Scared you, didn't I?!
You thought I had forgotten the url to my blog, huh?
Let me just tell you that life is kicking my booty. We're surviving but not really having fun yet. Sam is a fabulously easy-going baby, but a 5 yr old, 4 yr old, 3 yr old, and a newborn....yep, kicking my booty!
I have lots of pictures to share from the last month that I've been gone but will save those for separate posts so it looks like I'm blogging again.
Along with life inside my own house wearing me out, our church family has been dealing with a lot lately too. My pastor's father (and close family friend) passed away about three months ago and then shortly after that, we found out a sweet, sweet close friend has colon and liver cancer and is now going through chemo.

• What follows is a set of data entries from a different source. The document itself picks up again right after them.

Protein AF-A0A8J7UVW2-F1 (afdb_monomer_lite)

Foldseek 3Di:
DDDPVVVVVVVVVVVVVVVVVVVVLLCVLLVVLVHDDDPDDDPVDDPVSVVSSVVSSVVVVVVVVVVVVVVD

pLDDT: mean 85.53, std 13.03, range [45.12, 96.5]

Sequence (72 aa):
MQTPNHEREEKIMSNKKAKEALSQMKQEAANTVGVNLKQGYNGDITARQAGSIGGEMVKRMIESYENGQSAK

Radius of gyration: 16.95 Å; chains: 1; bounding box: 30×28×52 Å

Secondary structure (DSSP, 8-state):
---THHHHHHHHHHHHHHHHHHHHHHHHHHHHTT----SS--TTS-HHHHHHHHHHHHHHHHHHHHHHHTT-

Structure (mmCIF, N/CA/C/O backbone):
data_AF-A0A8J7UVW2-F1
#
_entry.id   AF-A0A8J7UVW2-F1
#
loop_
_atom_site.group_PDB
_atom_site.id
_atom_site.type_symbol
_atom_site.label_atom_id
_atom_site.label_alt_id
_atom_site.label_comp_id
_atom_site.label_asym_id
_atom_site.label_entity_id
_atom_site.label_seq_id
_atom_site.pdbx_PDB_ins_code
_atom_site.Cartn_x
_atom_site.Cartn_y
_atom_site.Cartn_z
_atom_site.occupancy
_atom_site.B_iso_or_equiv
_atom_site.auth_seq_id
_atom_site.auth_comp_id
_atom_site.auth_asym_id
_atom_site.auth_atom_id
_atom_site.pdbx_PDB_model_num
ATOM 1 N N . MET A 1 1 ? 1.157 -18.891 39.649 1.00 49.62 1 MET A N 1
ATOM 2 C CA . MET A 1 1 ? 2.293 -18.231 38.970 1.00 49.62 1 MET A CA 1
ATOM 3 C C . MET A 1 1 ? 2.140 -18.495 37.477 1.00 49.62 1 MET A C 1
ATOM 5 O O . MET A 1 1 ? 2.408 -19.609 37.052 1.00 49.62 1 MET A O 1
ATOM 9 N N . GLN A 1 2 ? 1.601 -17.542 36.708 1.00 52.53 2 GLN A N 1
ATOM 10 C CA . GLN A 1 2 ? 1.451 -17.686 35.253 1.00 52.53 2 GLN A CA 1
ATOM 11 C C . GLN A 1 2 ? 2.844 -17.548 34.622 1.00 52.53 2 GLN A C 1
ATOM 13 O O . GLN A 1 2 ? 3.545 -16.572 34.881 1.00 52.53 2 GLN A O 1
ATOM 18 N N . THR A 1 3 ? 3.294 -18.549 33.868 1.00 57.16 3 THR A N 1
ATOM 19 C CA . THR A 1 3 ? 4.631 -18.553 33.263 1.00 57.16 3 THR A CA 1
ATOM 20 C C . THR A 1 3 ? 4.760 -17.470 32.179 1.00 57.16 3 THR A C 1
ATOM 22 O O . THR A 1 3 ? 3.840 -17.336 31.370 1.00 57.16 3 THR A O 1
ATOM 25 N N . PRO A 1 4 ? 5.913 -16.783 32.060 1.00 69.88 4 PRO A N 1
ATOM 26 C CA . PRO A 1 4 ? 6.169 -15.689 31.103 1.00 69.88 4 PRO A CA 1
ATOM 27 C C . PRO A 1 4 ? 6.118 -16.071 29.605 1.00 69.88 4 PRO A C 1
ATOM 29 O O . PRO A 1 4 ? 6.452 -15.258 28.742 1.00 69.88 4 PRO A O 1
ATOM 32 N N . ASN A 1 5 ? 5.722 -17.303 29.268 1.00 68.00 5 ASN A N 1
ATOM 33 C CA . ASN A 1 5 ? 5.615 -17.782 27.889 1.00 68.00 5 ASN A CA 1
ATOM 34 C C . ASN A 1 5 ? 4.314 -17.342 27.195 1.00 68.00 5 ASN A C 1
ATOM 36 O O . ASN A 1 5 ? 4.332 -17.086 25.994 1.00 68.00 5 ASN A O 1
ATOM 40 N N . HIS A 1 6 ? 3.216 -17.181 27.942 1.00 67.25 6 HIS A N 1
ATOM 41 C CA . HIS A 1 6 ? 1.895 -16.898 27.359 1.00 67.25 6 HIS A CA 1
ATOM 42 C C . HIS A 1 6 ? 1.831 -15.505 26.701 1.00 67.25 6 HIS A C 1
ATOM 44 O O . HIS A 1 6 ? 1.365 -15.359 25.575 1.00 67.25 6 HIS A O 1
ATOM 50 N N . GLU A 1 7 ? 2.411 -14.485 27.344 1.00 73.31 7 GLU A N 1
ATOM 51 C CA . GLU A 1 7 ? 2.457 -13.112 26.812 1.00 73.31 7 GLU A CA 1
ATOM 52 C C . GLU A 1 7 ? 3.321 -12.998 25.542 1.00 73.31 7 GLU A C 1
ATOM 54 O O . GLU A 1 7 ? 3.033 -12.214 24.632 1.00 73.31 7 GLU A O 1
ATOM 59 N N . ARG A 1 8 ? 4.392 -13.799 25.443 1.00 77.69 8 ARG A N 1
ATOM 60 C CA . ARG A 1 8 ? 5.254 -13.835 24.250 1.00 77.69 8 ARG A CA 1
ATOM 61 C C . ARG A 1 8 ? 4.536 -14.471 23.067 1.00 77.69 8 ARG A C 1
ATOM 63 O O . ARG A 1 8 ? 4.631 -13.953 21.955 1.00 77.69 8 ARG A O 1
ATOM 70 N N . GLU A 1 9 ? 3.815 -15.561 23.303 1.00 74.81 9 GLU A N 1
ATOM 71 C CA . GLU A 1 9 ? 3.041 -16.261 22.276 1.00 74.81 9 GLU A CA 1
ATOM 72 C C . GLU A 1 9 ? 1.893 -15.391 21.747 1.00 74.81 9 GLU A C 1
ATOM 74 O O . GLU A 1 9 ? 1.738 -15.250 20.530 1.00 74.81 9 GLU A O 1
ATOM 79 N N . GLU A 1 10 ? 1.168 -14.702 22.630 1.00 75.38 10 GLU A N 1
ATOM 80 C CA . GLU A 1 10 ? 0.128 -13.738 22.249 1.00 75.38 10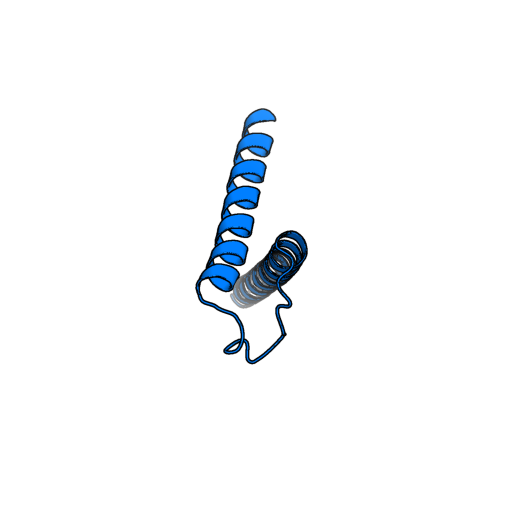 GLU A CA 1
ATOM 81 C C . GLU A 1 10 ? 0.682 -12.589 21.403 1.00 75.38 10 GLU A C 1
ATOM 83 O O . GLU A 1 10 ? 0.118 -12.246 20.358 1.00 75.38 10 GLU A O 1
ATOM 88 N N . LYS A 1 11 ? 1.831 -12.025 21.793 1.00 78.56 11 LYS A N 1
ATOM 89 C CA . LYS A 1 11 ? 2.489 -10.953 21.034 1.00 78.56 11 LYS A CA 1
ATOM 90 C C . LYS A 1 11 ? 2.936 -11.416 19.646 1.00 78.56 11 LYS A C 1
ATOM 92 O O . LYS A 1 11 ? 2.804 -10.663 18.679 1.00 78.56 11 LYS A O 1
ATOM 97 N N . ILE A 1 12 ? 3.433 -12.648 19.523 1.00 78.50 12 ILE A N 1
ATOM 98 C CA . ILE A 1 12 ? 3.805 -13.250 18.235 1.00 78.50 12 ILE A CA 1
ATOM 99 C C . ILE A 1 12 ? 2.564 -13.447 17.357 1.00 78.50 12 ILE A C 1
ATOM 101 O O . ILE A 1 12 ? 2.590 -13.087 16.178 1.00 78.50 12 ILE A O 1
ATOM 105 N N . MET A 1 13 ? 1.471 -13.966 17.917 1.00 77.00 13 MET A N 1
ATOM 106 C CA . MET A 1 13 ? 0.215 -14.173 17.189 1.00 77.00 13 MET A CA 1
ATOM 107 C C . MET A 1 13 ? -0.428 -12.853 16.748 1.00 77.00 13 MET A C 1
ATOM 109 O O . MET A 1 13 ? -0.863 -12.740 15.602 1.00 77.00 13 MET A O 1
ATOM 113 N N . SER A 1 14 ? -0.427 -11.829 17.605 1.00 82.62 14 SER A N 1
ATOM 114 C CA . SER A 1 14 ? -0.884 -10.475 17.264 1.00 82.62 14 SER A CA 1
ATOM 115 C C . SER A 1 14 ? -0.062 -9.870 16.118 1.00 82.62 14 SER A C 1
ATOM 117 O O . SER A 1 14 ? -0.615 -9.362 15.142 1.00 82.62 14 SER A O 1
ATOM 119 N N . ASN A 1 15 ? 1.267 -10.018 16.159 1.00 85.50 15 ASN A N 1
ATOM 120 C CA . ASN A 1 15 ? 2.139 -9.527 15.093 1.00 85.50 15 ASN A CA 1
ATOM 121 C C . ASN A 1 15 ? 1.912 -10.250 13.754 1.00 85.50 15 ASN A C 1
ATOM 123 O O . ASN A 1 15 ? 1.959 -9.611 12.704 1.00 85.50 15 ASN A O 1
ATOM 127 N N . LYS A 1 16 ? 1.645 -11.563 13.780 1.00 87.81 16 LYS A N 1
ATOM 128 C CA . LYS A 1 16 ? 1.291 -12.335 12.577 1.00 87.81 16 LYS A CA 1
ATOM 129 C C . LYS A 1 16 ? -0.012 -11.836 11.954 1.00 87.81 16 LYS A C 1
ATOM 131 O O . LYS A 1 16 ? -0.015 -11.513 10.771 1.00 87.81 16 LYS A O 1
ATOM 136 N N . LYS A 1 17 ? -1.068 -11.667 12.757 1.00 86.62 17 LYS A N 1
ATOM 137 C CA . LYS A 1 17 ? -2.359 -11.138 12.284 1.00 86.62 17 LYS A CA 1
ATOM 138 C C . LYS A 1 17 ? -2.221 -9.743 11.670 1.00 86.62 17 LYS A C 1
ATOM 140 O O . LYS A 1 17 ? -2.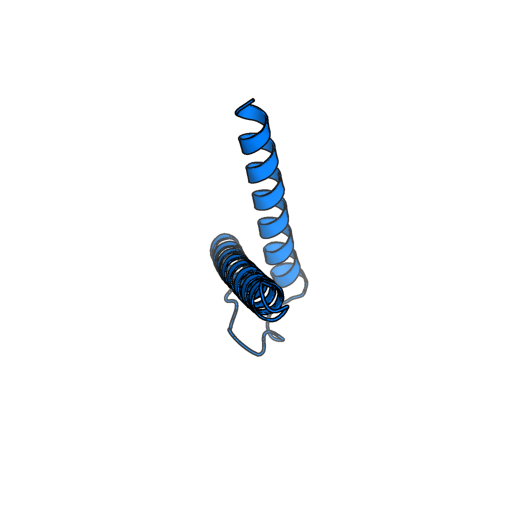759 -9.488 10.599 1.00 86.62 17 LYS A O 1
ATOM 145 N N . ALA A 1 18 ? -1.447 -8.857 12.301 1.00 88.44 18 ALA A N 1
ATOM 146 C CA . ALA A 1 18 ? -1.176 -7.526 11.756 1.00 88.44 18 ALA A CA 1
ATOM 147 C C . ALA A 1 18 ? -0.439 -7.579 10.404 1.00 88.44 18 ALA A C 1
ATOM 149 O O . ALA A 1 18 ? -0.766 -6.825 9.489 1.00 88.44 18 ALA A O 1
ATOM 150 N N . LYS A 1 19 ? 0.531 -8.489 10.248 1.00 89.00 19 LYS A N 1
ATOM 151 C CA . LYS A 1 19 ? 1.243 -8.695 8.975 1.00 89.00 19 LYS A CA 1
ATOM 152 C C . LYS A 1 19 ? 0.331 -9.240 7.878 1.00 89.00 19 LYS A C 1
ATOM 154 O O . LYS A 1 19 ? 0.446 -8.808 6.735 1.00 89.00 19 LYS A O 1
ATOM 159 N N . GLU A 1 20 ? -0.563 -10.163 8.213 1.00 90.50 20 GLU A N 1
ATOM 160 C CA . GLU A 1 20 ? -1.544 -10.711 7.271 1.00 90.50 20 GLU A CA 1
ATOM 161 C C . GLU A 1 20 ? -2.527 -9.638 6.801 1.00 90.50 20 GLU A C 1
ATOM 163 O O . GLU A 1 20 ? -2.697 -9.465 5.595 1.00 90.50 20 GLU A O 1
ATOM 168 N N . ALA A 1 21 ? -3.088 -8.858 7.729 1.00 89.31 21 ALA A N 1
ATOM 169 C CA . ALA A 1 21 ? -3.971 -7.740 7.404 1.00 89.31 21 ALA A CA 1
ATOM 170 C C . ALA A 1 21 ? -3.275 -6.706 6.503 1.00 89.31 21 ALA A C 1
ATOM 172 O O . ALA A 1 21 ? -3.845 -6.243 5.516 1.00 89.31 21 ALA A O 1
ATOM 173 N N . LEU A 1 22 ? -2.007 -6.390 6.788 1.00 89.38 22 LEU A N 1
ATOM 174 C CA . LEU A 1 22 ? -1.215 -5.493 5.948 1.00 89.38 22 LEU A CA 1
ATOM 175 C C . LEU A 1 22 ? -0.970 -6.075 4.547 1.00 89.38 22 LEU A C 1
ATOM 177 O O . LEU A 1 22 ? -1.040 -5.351 3.555 1.00 89.38 22 LEU A O 1
ATOM 181 N N . SER A 1 23 ? -0.691 -7.376 4.450 1.00 91.69 23 SER A N 1
ATOM 182 C CA . SER A 1 23 ? -0.496 -8.058 3.165 1.00 91.69 23 SER A CA 1
ATOM 183 C C . SER A 1 23 ? -1.763 -8.015 2.306 1.00 91.69 23 SER A C 1
ATOM 185 O O . SER A 1 23 ? -1.692 -7.703 1.116 1.00 91.69 23 SER A O 1
ATOM 187 N N . GLN A 1 24 ? -2.927 -8.249 2.921 1.00 91.50 24 GLN A N 1
ATOM 188 C CA . GLN A 1 24 ? -4.232 -8.140 2.264 1.00 91.50 24 GLN A CA 1
ATOM 189 C C . GLN A 1 24 ? -4.487 -6.713 1.772 1.00 91.50 24 GLN A C 1
ATOM 191 O O . GLN A 1 24 ? -4.748 -6.517 0.586 1.00 91.50 24 GLN A O 1
ATOM 196 N N . MET A 1 25 ? -4.298 -5.711 2.636 1.00 93.12 25 MET A N 1
ATOM 197 C CA . MET A 1 25 ? -4.471 -4.300 2.280 1.00 93.12 25 MET A CA 1
ATOM 198 C C . MET A 1 25 ? -3.584 -3.892 1.099 1.00 93.12 25 MET A C 1
ATOM 200 O O . MET A 1 25 ? -4.037 -3.212 0.181 1.00 93.12 25 MET A O 1
ATOM 204 N N . LYS A 1 26 ? -2.325 -4.338 1.086 1.00 92.62 26 LYS A N 1
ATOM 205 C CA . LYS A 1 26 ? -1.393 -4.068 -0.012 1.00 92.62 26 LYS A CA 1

As if that's not enough, my pastor's 17-year-old son died three weeks ago from injuries sustained in a car accident.
God has showed up amazingly within our church family.
I've definitely been saddened, disappointed, and even angry at God, but I know that God's will for my life is to be sanctified, be joyful always, pray continually, and give thanks in ALL circumstances (1 Thes. 4:3, 5:16-18). I exist for His glory, and even though it is hard to say, my children also exist for His glory.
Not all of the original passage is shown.